To clarify the effects of varying the number of samples and noise levels on the curve fitting task by using the HGA method, we include Figures 6 and 7. The first figure shows the best estimates obtained using HGA method for data sets from left to right with 50, 100, and 200 samples and SNR = 3. The second figure shows the best estimates obtained by using the HGA method for data sets with 50 samples and SNR = 2, 3, and 4, from left to right, respectively. In both figures, the rows correspond from top to bottom to the test functions 1 to 5, respectively. The performance of the methods significantly improves if the noise level is reduced or the number of samples increases, as shown in Tables 4, 5, and 6, and Figures 7 and 6. This comes as no surprise, because, as we increase the number of samples or decrease the noise level, we have more information to build the curve.

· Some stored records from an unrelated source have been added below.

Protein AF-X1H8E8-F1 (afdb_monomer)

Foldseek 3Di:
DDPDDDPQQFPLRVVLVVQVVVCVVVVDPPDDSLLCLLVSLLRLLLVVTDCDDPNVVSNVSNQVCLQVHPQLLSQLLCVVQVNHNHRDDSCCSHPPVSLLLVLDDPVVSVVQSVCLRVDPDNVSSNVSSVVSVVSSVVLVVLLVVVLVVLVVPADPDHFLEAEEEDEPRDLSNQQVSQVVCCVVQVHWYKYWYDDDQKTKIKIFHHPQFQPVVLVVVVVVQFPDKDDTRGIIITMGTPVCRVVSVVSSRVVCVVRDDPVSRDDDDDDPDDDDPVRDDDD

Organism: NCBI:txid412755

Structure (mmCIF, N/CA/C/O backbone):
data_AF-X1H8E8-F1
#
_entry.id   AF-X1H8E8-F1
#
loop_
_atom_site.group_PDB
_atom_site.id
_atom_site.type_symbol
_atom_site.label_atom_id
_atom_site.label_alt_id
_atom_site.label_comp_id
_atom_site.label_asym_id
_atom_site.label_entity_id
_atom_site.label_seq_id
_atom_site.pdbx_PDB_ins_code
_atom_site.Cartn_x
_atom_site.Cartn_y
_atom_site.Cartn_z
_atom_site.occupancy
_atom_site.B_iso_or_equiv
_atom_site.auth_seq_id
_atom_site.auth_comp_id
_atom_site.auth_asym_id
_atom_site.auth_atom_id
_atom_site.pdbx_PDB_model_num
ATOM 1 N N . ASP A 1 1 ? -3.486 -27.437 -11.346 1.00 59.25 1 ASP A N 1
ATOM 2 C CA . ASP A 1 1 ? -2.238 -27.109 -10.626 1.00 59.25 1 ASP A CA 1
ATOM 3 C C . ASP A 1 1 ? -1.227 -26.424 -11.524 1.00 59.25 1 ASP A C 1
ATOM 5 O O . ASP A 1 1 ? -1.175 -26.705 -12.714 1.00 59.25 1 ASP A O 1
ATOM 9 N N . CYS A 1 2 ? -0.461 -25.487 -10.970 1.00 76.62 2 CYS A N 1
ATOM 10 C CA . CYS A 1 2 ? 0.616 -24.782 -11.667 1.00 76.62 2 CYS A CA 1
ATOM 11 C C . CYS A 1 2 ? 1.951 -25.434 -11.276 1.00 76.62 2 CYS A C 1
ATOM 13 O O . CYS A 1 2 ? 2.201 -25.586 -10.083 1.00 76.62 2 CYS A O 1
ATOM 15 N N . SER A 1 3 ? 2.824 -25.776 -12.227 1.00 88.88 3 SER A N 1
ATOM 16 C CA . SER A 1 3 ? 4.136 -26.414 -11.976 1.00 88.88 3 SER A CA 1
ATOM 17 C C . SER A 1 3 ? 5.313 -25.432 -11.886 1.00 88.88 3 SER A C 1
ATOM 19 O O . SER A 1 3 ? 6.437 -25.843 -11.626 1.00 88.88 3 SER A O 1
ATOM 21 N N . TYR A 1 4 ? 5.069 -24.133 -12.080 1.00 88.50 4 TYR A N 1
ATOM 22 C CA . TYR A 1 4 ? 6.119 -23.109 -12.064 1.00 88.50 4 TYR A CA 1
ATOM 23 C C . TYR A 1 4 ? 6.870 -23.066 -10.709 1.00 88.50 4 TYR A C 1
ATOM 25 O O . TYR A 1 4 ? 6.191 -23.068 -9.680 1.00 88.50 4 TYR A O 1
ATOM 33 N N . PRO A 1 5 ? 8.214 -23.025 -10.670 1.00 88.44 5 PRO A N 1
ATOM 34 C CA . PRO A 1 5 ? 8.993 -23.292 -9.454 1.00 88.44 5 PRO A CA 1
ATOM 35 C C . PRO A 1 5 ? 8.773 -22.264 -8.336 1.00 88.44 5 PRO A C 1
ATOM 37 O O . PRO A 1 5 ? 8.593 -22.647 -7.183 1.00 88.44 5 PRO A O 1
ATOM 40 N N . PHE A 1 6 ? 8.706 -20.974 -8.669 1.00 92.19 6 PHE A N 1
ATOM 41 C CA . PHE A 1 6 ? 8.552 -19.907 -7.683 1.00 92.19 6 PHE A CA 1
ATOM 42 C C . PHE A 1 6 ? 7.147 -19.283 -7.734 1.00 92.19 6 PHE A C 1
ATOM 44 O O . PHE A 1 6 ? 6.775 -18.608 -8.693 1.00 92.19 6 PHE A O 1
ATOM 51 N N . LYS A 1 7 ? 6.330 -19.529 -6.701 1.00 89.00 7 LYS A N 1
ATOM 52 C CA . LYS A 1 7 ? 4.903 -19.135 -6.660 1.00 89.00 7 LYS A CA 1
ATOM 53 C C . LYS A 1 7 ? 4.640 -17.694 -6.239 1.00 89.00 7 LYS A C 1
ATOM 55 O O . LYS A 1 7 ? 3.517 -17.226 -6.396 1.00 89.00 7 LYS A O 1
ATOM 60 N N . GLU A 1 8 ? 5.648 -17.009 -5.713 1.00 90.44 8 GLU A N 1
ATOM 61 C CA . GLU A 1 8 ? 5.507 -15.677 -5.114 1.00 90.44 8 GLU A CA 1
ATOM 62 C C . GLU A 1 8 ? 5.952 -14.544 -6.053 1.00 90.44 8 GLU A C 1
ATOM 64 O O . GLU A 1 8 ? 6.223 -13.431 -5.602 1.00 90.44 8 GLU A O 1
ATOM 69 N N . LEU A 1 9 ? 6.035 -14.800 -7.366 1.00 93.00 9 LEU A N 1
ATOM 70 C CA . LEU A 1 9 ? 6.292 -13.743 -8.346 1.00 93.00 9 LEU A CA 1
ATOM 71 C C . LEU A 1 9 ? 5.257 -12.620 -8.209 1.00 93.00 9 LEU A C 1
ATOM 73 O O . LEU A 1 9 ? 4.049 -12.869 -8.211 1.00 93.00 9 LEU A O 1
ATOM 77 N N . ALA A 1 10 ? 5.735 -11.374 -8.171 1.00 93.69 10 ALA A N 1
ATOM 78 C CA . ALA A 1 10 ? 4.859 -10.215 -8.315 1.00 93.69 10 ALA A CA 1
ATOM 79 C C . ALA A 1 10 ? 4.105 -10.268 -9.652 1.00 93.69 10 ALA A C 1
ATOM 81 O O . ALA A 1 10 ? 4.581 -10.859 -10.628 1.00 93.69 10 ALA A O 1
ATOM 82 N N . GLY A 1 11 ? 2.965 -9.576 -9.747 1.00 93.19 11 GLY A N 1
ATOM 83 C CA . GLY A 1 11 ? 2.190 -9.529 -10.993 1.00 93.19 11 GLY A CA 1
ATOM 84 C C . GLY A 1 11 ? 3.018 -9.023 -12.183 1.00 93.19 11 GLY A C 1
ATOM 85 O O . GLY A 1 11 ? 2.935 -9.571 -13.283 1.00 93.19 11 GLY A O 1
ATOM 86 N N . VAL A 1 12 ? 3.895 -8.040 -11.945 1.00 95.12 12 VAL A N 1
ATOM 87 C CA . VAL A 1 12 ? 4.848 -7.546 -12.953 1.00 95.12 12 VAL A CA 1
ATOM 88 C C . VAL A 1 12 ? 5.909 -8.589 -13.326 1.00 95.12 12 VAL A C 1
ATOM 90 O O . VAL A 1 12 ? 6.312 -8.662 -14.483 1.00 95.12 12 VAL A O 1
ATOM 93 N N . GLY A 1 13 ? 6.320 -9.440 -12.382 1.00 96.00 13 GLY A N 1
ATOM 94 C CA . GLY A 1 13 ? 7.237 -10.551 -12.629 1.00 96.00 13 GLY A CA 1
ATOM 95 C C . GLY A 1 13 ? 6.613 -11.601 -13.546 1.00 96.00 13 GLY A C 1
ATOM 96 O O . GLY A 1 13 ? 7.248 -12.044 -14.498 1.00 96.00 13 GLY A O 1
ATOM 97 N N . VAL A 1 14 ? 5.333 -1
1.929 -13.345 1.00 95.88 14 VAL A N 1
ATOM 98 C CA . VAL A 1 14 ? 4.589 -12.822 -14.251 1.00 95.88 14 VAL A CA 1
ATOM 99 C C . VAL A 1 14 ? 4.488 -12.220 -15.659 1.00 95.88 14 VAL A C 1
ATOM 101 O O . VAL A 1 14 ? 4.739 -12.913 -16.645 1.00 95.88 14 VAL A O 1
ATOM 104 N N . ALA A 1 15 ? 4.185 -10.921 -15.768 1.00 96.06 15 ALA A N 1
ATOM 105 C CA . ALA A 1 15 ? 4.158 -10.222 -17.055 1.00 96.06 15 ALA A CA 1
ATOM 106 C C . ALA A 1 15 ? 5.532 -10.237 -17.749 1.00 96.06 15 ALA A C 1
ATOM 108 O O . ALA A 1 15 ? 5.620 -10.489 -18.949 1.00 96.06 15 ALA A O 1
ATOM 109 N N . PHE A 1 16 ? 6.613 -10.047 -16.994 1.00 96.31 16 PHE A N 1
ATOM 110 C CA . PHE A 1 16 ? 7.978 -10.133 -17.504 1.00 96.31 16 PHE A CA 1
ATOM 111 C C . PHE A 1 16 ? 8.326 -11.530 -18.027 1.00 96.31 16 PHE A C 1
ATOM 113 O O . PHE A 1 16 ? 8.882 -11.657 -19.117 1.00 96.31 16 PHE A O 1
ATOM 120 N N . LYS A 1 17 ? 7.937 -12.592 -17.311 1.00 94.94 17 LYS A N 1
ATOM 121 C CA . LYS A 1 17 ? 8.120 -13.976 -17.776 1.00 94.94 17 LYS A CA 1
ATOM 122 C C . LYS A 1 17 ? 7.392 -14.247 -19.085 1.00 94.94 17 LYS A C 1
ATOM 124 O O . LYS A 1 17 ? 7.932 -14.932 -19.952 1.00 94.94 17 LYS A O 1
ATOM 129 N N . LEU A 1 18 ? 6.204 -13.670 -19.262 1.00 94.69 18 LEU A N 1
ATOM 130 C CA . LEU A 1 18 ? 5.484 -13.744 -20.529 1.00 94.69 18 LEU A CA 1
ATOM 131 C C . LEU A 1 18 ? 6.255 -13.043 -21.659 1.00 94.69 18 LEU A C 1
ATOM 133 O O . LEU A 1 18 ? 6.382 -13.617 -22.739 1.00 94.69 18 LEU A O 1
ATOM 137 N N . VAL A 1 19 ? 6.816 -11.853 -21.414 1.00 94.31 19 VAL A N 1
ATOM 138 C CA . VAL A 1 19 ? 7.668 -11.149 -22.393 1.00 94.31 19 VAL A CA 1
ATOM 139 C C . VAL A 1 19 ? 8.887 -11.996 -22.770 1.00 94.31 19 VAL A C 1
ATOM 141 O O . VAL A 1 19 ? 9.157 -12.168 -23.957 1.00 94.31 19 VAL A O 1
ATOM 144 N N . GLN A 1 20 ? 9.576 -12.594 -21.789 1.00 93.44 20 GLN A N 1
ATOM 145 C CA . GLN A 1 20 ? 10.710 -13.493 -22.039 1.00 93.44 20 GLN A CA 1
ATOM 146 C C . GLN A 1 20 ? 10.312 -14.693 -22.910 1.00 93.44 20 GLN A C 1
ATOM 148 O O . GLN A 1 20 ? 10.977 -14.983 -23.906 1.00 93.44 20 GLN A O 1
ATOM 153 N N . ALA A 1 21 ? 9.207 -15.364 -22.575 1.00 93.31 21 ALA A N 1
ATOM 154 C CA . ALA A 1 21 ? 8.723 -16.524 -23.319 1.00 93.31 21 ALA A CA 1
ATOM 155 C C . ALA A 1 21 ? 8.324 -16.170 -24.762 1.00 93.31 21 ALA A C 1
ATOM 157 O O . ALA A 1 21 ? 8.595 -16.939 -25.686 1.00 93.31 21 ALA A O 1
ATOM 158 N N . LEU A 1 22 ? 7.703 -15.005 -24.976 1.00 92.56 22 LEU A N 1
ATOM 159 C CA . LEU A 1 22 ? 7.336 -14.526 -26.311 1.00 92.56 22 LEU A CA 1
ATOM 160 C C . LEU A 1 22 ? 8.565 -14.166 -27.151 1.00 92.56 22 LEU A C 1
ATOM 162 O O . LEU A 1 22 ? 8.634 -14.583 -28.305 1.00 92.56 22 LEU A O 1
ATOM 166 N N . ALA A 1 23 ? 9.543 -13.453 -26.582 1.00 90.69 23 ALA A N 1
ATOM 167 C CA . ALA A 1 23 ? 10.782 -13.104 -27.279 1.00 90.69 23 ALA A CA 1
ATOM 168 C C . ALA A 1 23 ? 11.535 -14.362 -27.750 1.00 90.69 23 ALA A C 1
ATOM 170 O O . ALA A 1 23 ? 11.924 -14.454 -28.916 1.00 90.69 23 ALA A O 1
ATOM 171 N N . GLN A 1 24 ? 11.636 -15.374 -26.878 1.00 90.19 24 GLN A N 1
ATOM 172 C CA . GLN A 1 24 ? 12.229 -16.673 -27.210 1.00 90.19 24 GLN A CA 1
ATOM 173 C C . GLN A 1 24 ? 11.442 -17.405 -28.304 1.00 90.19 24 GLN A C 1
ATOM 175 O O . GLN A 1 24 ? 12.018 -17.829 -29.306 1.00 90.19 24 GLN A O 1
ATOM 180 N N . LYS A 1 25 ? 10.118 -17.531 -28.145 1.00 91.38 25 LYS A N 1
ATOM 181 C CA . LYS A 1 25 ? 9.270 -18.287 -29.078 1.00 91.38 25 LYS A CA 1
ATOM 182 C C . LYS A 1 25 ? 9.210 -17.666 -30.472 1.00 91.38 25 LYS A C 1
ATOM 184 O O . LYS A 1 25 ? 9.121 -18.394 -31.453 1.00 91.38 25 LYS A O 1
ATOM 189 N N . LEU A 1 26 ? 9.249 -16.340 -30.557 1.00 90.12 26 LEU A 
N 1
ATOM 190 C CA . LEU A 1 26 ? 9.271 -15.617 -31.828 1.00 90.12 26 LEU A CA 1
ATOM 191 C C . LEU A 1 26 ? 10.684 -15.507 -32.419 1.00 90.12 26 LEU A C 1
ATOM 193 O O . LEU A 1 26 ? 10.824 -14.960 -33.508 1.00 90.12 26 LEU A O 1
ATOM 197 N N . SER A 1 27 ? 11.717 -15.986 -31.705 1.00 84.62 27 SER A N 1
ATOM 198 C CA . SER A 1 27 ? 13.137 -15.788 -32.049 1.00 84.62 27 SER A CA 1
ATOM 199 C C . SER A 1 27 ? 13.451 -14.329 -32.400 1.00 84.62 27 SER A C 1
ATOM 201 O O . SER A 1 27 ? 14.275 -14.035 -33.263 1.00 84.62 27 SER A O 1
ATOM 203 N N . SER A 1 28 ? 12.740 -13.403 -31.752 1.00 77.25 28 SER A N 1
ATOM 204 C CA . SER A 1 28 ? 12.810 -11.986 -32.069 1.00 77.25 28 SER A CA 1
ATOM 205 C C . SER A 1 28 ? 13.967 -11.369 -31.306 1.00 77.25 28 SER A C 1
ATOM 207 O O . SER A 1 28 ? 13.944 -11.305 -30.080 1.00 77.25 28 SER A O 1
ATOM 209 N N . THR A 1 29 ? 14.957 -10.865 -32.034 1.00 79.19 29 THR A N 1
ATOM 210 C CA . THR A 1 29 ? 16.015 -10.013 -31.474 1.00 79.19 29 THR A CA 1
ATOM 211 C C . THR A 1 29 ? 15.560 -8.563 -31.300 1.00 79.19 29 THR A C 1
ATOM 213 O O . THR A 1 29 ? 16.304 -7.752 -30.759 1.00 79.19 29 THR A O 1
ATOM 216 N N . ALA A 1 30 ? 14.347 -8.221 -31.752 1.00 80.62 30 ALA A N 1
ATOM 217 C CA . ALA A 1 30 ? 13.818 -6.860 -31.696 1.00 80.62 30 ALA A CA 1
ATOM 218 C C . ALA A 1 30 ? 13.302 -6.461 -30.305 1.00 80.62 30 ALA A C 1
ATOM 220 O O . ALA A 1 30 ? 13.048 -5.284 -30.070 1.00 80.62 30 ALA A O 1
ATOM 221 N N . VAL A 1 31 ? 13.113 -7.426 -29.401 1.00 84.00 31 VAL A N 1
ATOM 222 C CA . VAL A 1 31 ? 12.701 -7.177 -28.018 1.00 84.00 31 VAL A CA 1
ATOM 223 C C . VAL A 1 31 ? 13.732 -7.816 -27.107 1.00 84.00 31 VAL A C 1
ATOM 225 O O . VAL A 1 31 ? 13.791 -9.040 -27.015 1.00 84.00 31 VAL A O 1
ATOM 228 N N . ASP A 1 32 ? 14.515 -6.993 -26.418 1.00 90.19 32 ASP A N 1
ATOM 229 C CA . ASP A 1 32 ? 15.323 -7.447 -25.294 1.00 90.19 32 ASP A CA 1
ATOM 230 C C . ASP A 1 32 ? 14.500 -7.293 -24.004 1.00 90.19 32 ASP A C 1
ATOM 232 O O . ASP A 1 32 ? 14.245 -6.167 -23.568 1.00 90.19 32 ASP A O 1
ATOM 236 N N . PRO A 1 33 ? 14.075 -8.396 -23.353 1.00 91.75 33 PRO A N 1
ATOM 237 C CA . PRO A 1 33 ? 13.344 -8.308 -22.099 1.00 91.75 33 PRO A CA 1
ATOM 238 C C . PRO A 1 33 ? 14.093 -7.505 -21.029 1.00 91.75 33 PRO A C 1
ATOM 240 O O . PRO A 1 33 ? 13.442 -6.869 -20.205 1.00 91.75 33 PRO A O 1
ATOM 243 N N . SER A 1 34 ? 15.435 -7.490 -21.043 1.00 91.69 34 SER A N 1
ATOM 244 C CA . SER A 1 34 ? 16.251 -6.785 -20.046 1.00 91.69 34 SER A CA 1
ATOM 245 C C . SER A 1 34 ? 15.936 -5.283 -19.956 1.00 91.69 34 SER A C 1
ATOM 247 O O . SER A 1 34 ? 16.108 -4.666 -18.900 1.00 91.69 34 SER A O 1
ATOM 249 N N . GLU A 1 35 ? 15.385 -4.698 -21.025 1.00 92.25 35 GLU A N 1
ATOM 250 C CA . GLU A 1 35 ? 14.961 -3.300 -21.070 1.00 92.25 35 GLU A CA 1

Finally, it could be assumed that the success of our approach is due to the simultaneous global search performed over all the parameters of the linear model. This shows the potential of HGA to handle the loss of information and high noise level. The average execution time for the methods based on neural networks was 0.29 seconds for experiments with 200 samples, compared to 132 seconds when using HGA. However, this drawback can be solved if we consider a parallel implementation of the model HGA. Our algorithm was implemented in C++ language. All methods were executed on a PC using an Intel Core i7 processor running at 2.2 GHz with 8 GB of RAM.

5. Conclusions

In this paper, we have proposed an efficient hierarchical genetic algorithm to tackle the automatic curve fitting problem. The method introduces a novel hierarchical gene structure for the chromosomal representation that permits the optimization of all free degrees of a linear model based on RBFs. To be more specific, our algorithm finds the best linear model using the fewest basis functions, optimal radii, and centre locations, and coefficients of the model simultaneously. The method does not require subjective parameters such as smooth factors or centre locations to perform the solution. On the other hand, the main drawback is the computational time required; however, it can be solved using parallel computing in order to reduce costs. This study focused on smooth functions, but it can be extended to approximate unsmooth functions. The algorithm was tested on several benchmark functions and compared to two successful methods based on RBF neural networks. Simulation results show that the proposed method presents qualitatively and quantitatively better results than the methods based on RBF neural networks because the method can handle the loss of information and high noise level more effectively. One of the attractive features of our method is that it can be easily extended to surface fitting.

Given the performance characteristics of the proposed approach, our future work will be to apply this method to fit real experimental data. We are interested in extending our approach to surface fitting, to experiment with variable length chromosomes and different basis functions.

Conflict of Interests

The authors declare that there is no conflict of interests regarding the publication of this paper.

Acknowledgments

The authors acknowledge the support of CONACYT Mexico, DAIP of the University of Guanajuato, the Information Technology Laboratory of CINVESTAV, Tamaulipas, and ITESI, Mexico. Also, they gratefully acknowledge the help of Dr. Carlos Montoro Rubin to improve the English language of their paper.